Encodes the prompt into text encoder hidden states.

**Parameters:**

prompt (`str` or `list[str]`, *optional*) : prompt to be encoded

device : (`torch.device`): torch device

num_images_per_prompt (`int`) : number of images that should be generated per prompt

do_classifier_free_guidance (`bool`) : whether to use classifier free guidance or not

negative_prompt (`str` or `list[str]`, *optional*) : The prompt or prompts not to guide the image generation. If not defined, one has to pass `negative_prompt_embeds` instead. Ignored when not using guidance (i.e., ignored if `guidance_scale` is less than `1`).

prompt_embeds (`torch.Tensor`, *optional*) : Pre-generated text embeddings. Can be used to easily tweak text inputs, *e.g.* prompt weighting. If not provided, text embeddings will be generated from `prompt` input argument.

negative_prompt_embeds (`torch.Tensor`, *optional*) : Pre-generated negative text embeddings. Can be used to easily tweak text inputs, *e.g.* prompt weighting. If not provided, negative_prompt_embeds will be generated from `negative_prompt` input argument.

lora_scale (`float`, *optional*) : A LoRA scale that will be applied to all LoRA layers of the text encoder if LoRA layers are loaded.

clip_skip (`int`, *optional*) : Number of layers to be skipped from CLIP while computing the prompt embeddings. A value of 1 means that the output of the pre-final layer will be used for computing the prompt embeddings.

    - enable_freeu
    - disable_freeu
    - enable_free_init
    - disable_free_init
    - enable_vae_slicing
    - disable_vae_slicing
    - enable_vae_tiling
    - disable_vae_tiling

## PIAPipelineOutput[[diffusers.pipelines.pia.PIAPipelineOutput]]

#### diffusers.pipelines.pia.PIAPipelineOutput[[diffusers.pipelines.pia.PIAPipelineOutput]]

[Source](https://github.com/huggingface/diffusers/blob/main/src/diffusers/pipelines/pia/pipeline_pia.py#L120)

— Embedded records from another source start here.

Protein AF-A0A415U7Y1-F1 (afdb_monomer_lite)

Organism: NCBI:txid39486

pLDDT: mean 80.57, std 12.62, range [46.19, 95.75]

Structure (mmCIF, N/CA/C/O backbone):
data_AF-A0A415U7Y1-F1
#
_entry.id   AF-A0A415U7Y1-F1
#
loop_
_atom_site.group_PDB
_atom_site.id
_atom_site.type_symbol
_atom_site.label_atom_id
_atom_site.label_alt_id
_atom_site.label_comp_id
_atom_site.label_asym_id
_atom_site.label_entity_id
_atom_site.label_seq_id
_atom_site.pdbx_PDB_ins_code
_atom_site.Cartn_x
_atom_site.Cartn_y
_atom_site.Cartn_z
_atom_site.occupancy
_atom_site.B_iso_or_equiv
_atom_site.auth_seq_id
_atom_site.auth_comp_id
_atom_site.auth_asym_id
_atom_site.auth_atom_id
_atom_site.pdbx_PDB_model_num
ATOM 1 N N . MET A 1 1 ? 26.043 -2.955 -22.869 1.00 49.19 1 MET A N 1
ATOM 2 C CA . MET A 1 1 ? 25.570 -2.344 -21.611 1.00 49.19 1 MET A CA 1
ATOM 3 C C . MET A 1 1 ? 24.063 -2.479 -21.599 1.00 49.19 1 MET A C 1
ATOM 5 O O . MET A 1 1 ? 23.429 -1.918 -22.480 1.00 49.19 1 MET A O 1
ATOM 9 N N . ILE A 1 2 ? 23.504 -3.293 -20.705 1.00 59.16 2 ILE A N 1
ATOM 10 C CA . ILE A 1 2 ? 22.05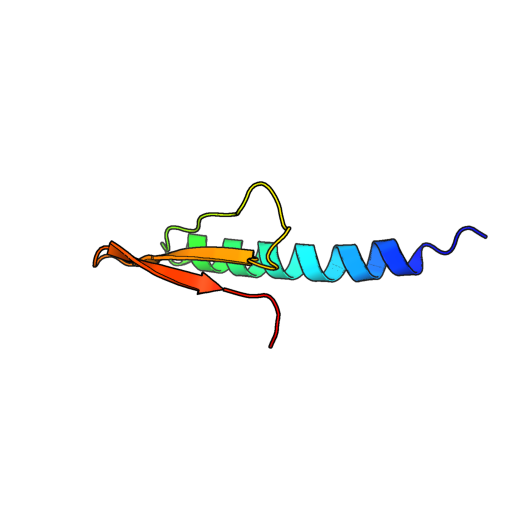1 -3.318 -20.500 1.00 59.16 2 ILE A CA 1
ATOM 11 C C . ILE A 1 2 ? 21.744 -2.097 -19.637 1.00 59.16 2 ILE A C 1
ATOM 13 O O . ILE A 1 2 ? 22.267 -1.985 -18.529 1.00 59.16 2 ILE A O 1
ATOM 17 N N . ASP A 1 3 ? 20.991 -1.152 -20.189 1.00 59.62 3 ASP A N 1
ATOM 18 C CA . ASP A 1 3 ? 20.596 0.067 -19.498 1.00 59.62 3 ASP A CA 1
ATOM 19 C C . ASP A 1 3 ? 19.658 -0.278 -18.330 1.00 59.62 3 ASP A C 1
ATOM 21 O O . ASP A 1 3 ? 18.527 -0.722 -18.516 1.00 59.62 3 ASP A O 1
ATOM 25 N N . ASN A 1 4 ? 20.164 -0.123 -17.106 1.00 60.16 4 ASN A N 1
ATOM 26 C CA . ASN A 1 4 ? 19.440 -0.409 -15.868 1.00 60.16 4 ASN A CA 1
ATOM 27 C C . ASN A 1 4 ? 18.602 0.799 -15.396 1.00 60.16 4 AS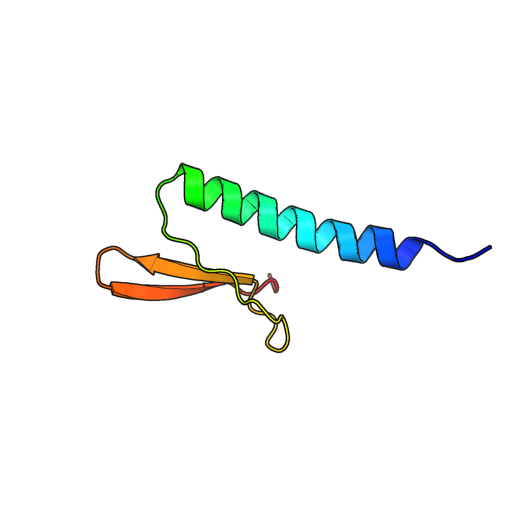N A C 1
ATOM 29 O O . ASN A 1 4 ? 17.964 0.722 -14.342 1.00 60.16 4 ASN A O 1
ATOM 33 N N . SER A 1 5 ? 18.599 1.907 -16.151 1.00 61.16 5 SER A N 1
ATOM 34 C CA . SER A 1 5 ? 17.920 3.160 -15.795 1.00 61.16 5 SER A CA 1
ATOM 35 C C . SER A 1 5 ? 16.428 2.953 -15.507 1.00 61.16 5 SER A C 1
ATOM 37 O O . SER A 1 5 ? 15.935 3.373 -14.460 1.00 61.16 5 SER A O 1
ATOM 39 N N . PHE A 1 6 ? 15.729 2.199 -16.361 1.00 61.91 6 PHE A N 1
ATOM 40 C CA . PHE A 1 6 ? 14.299 1.921 -16.219 1.00 61.91 6 PHE A CA 1
ATOM 41 C C . PHE A 1 6 ? 13.965 1.163 -14.931 1.00 61.91 6 PHE A C 1
ATOM 43 O O . PHE A 1 6 ? 13.001 1.510 -14.252 1.00 61.91 6 PHE A O 1
ATOM 50 N N . ARG A 1 7 ? 14.770 0.162 -14.544 1.00 62.22 7 ARG A N 1
ATOM 51 C CA . ARG A 1 7 ? 14.551 -0.595 -13.295 1.00 62.22 7 ARG A CA 1
ATOM 52 C C . ARG A 1 7 ? 14.773 0.276 -12.062 1.00 62.22 7 ARG A C 1
ATOM 54 O O . ARG A 1 7 ? 14.042 0.137 -11.083 1.00 62.22 7 ARG A O 1
ATOM 61 N N . HIS A 1 8 ? 15.765 1.163 -12.101 1.00 65.94 8 HIS A N 1
ATOM 62 C CA . HIS A 1 8 ? 16.029 2.089 -11.004 1.00 65.94 8 HIS A CA 1
ATOM 63 C C . HIS A 1 8 ? 14.914 3.131 -10.853 1.00 65.94 8 HIS A C 1
ATOM 65 O O . HIS A 1 8 ? 14.447 3.331 -9.731 1.00 65.94 8 HIS A O 1
ATOM 71 N N . SER A 1 9 ? 14.443 3.722 -11.956 1.00 68.19 9 SER A N 1
ATOM 72 C CA . SER A 1 9 ? 13.360 4.714 -11.930 1.00 68.19 9 SER A CA 1
ATOM 73 C C . SER A 1 9 ? 12.005 4.101 -11.563 1.00 68.19 9 SER A C 1
ATOM 75 O O . SER A 1 9 ? 11.346 4.600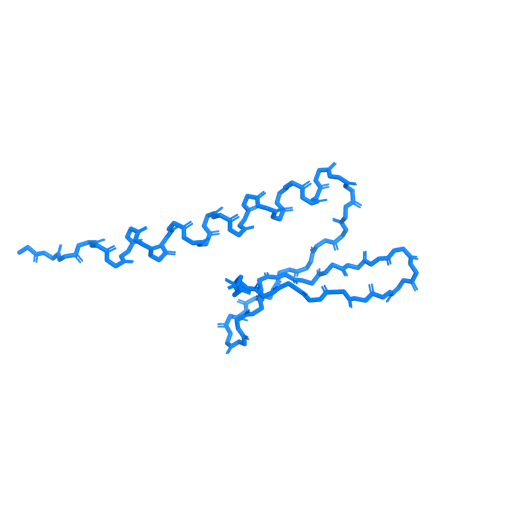 -10.654 1.00 68.19 9 SER A O 1
ATOM 77 N N . ALA A 1 10 ? 11.610 2.977 -12.176 1.00 71.62 10 ALA A N 1
ATOM 78 C CA . ALA A 1 10 ? 10.355 2.292 -11.839 1.00 71.62 10 ALA A CA 1
ATOM 79 C C . ALA A 1 10 ? 10.363 1.741 -10.400 1.00 71.62 10 ALA A C 1
ATOM 81 O O . ALA A 1 10 ? 9.362 1.799 -9.690 1.00 71.62 10 ALA A O 1
ATOM 82 N N . GLY A 1 11 ? 11.519 1.257 -9.932 1.00 79.88 11 GLY A N 1
ATOM 83 C CA . GLY A 1 11 ? 11.680 0.790 -8.557 1.00 79.88 11 GLY A CA 1
ATOM 84 C C . GLY A 1 11 ? 11.666 1.912 -7.514 1.00 79.88 11 GLY A C 1
ATOM 85 O O . GLY A 1 11 ? 11.362 1.646 -6.355 1.00 79.88 11 GLY A O 1
ATOM 86 N N . PHE A 1 12 ? 12.004 3.152 -7.879 1.00 85.50 12 PHE A N 1
ATOM 87 C CA . PHE A 1 12 ? 11.931 4.289 -6.958 1.00 85.50 12 PHE A CA 1
ATOM 88 C C . PHE A 1 12 ? 10.479 4.667 -6.641 1.00 85.50 12 PHE A C 1
ATOM 90 O O . PHE A 1 12 ? 10.138 4.754 -5.463 1.00 85.50 12 PHE A O 1
ATOM 97 N N . GLY A 1 13 ? 9.622 4.799 -7.663 1.00 82.94 13 GLY A N 1
ATOM 98 C CA . GLY A 1 13 ? 8.202 5.140 -7.489 1.00 82.94 13 GLY A CA 1
ATOM 99 C C . GLY A 1 13 ? 7.482 4.170 -6.551 1.00 82.94 13 GLY A C 1
ATOM 100 O O . GLY A 1 13 ? 6.978 4.579 -5.506 1.00 82.94 13 GLY A O 1
ATOM 101 N N . LYS A 1 14 ? 7.594 2.863 -6.827 1.00 84.81 14 LYS A N 1
ATOM 102 C CA . LYS A 1 14 ? 6.952 1.827 -6.002 1.00 84.81 14 LYS A CA 1
ATOM 103 C C . LYS A 1 14 ? 7.440 1.824 -4.548 1.00 84.81 14 LYS A C 1
ATOM 105 O O . LYS A 1 14 ? 6.660 1.605 -3.628 1.00 84.81 14 LYS A O 1
ATOM 110 N N . ARG A 1 15 ? 8.732 2.087 -4.297 1.00 90.12 15 ARG A N 1
ATOM 111 C CA . ARG A 1 15 ? 9.253 2.214 -2.918 1.00 90.12 15 ARG A CA 1
ATOM 112 C C . ARG A 1 15 ? 8.643 3.405 -2.190 1.00 90.12 15 ARG A C 1
ATOM 114 O O . ARG A 1 15 ? 8.411 3.318 -0.986 1.00 90.12 15 ARG A O 1
ATOM 121 N N . MET A 1 16 ? 8.404 4.500 -2.904 1.00 90.12 16 MET A N 1
ATOM 122 C CA . MET A 1 16 ? 7.815 5.698 -2.323 1.00 90.12 16 MET A CA 1
ATOM 123 C C . MET A 1 16 ? 6.339 5.489 -1.976 1.00 90.12 16 MET A C 1
ATOM 125 O O . MET A 1 16 ? 5.925 5.870 -0.881 1.00 90.12 16 MET A O 1
ATOM 129 N N . GLU A 1 17 ? 5.591 4.791 -2.835 1.00 88.75 17 GLU A N 1
ATOM 130 C CA . GLU A 1 17 ? 4.226 4.324 -2.549 1.00 88.75 17 GLU A CA 1
ATOM 131 C C . GLU A 1 17 ? 4.188 3.466 -1.274 1.00 88.75 17 GLU A C 1
ATOM 133 O O . GLU A 1 17 ? 3.458 3.792 -0.337 1.00 88.75 17 GLU A O 1
ATOM 138 N N . TYR A 1 18 ? 5.041 2.436 -1.172 1.00 91.25 18 TYR A N 1
ATOM 139 C CA . TYR A 1 18 ? 5.096 1.576 0.020 1.00 91.25 18 TYR A CA 1
ATOM 140 C C . TYR A 1 18 ? 5.486 2.326 1.294 1.00 91.25 18 TYR A C 1
ATOM 142 O O . TYR A 1 18 ? 4.957 2.020 2.360 1.00 91.25 18 TYR A O 1
ATOM 150 N N . LYS A 1 19 ? 6.389 3.309 1.208 1.00 93.62 19 LYS A N 1
ATOM 151 C CA . LYS A 1 19 ? 6.751 4.144 2.361 1.00 93.62 19 LYS A CA 1
ATOM 152 C C . LYS A 1 19 ? 5.536 4.907 2.878 1.00 93.62 19 LYS A C 1
ATOM 154 O O . LYS A 1 19 ? 5.290 4.897 4.077 1.00 93.62 19 LYS A O 1
ATOM 159 N N . ILE A 1 20 ? 4.770 5.534 1.985 1.00 92.06 20 ILE A N 1
ATOM 160 C CA . ILE A 1 20 ? 3.581 6.301 2.374 1.00 92.06 20 ILE A CA 1
ATOM 161 C C . ILE A 1 20 ? 2.498 5.375 2.943 1.00 92.06 20 ILE A C 1
ATOM 163 O O . ILE A 1 20 ? 1.869 5.720 3.937 1.00 92.06 20 ILE A O 1
ATOM 167 N N . VAL A 1 21 ? 2.305 4.184 2.367 1.00 92.56 21 VAL A N 1
ATOM 168 C CA . VAL A 1 21 ? 1.409 3.159 2.935 1.00 92.56 21 VAL A CA 1
ATOM 169 C C . VAL A 1 21 ? 1.864 2.733 4.330 1.00 92.56 21 VAL A C 1
ATOM 171 O O . VAL A 1 21 ? 1.040 2.637 5.234 1.00 92.56 21 VAL A O 1
ATOM 174 N N . GLY A 1 22 ? 3.168 2.544 4.535 1.00 94.69 22 GLY A N 1
ATOM 175 C CA . GLY A 1 22 ? 3.742 2.267 5.850 1.00 94.69 22 GLY A CA 1
ATOM 176 C C . GLY A 1 22 ? 3.439 3.362 6.874 1.00 94.69 22 GLY A C 1
ATOM 177 O O . GLY A 1 22 ? 3.009 3.047 7.980 1.00 94.69 22 GLY A O 1
ATOM 178 N N . ASP A 1 23 ? 3.597 4.635 6.500 1.00 95.00 23 ASP A N 1
ATOM 179 C CA . ASP A 1 23 ? 3.252 5.765 7.373 1.00 95.00 23 ASP A CA 1
ATOM 180 C C . ASP A 1 23 ? 1.762 5.767 7.739 1.00 95.00 23 ASP A C 1
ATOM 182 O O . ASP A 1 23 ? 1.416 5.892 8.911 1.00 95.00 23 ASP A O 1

Output class for PIAPipeline.

**Parameters:**

frames (`torch.Tensor`, `np.ndarray`, or list[list[PIL.Image.Image]]) : Nested list of length `batch_size` with denoised PIL image sequences of length `num_frames`, NumPy array of shape `(batch_size, num_frames, channels, height, width, Torch tensor of shape `(batch_size, num_frames, channels, height, width)`.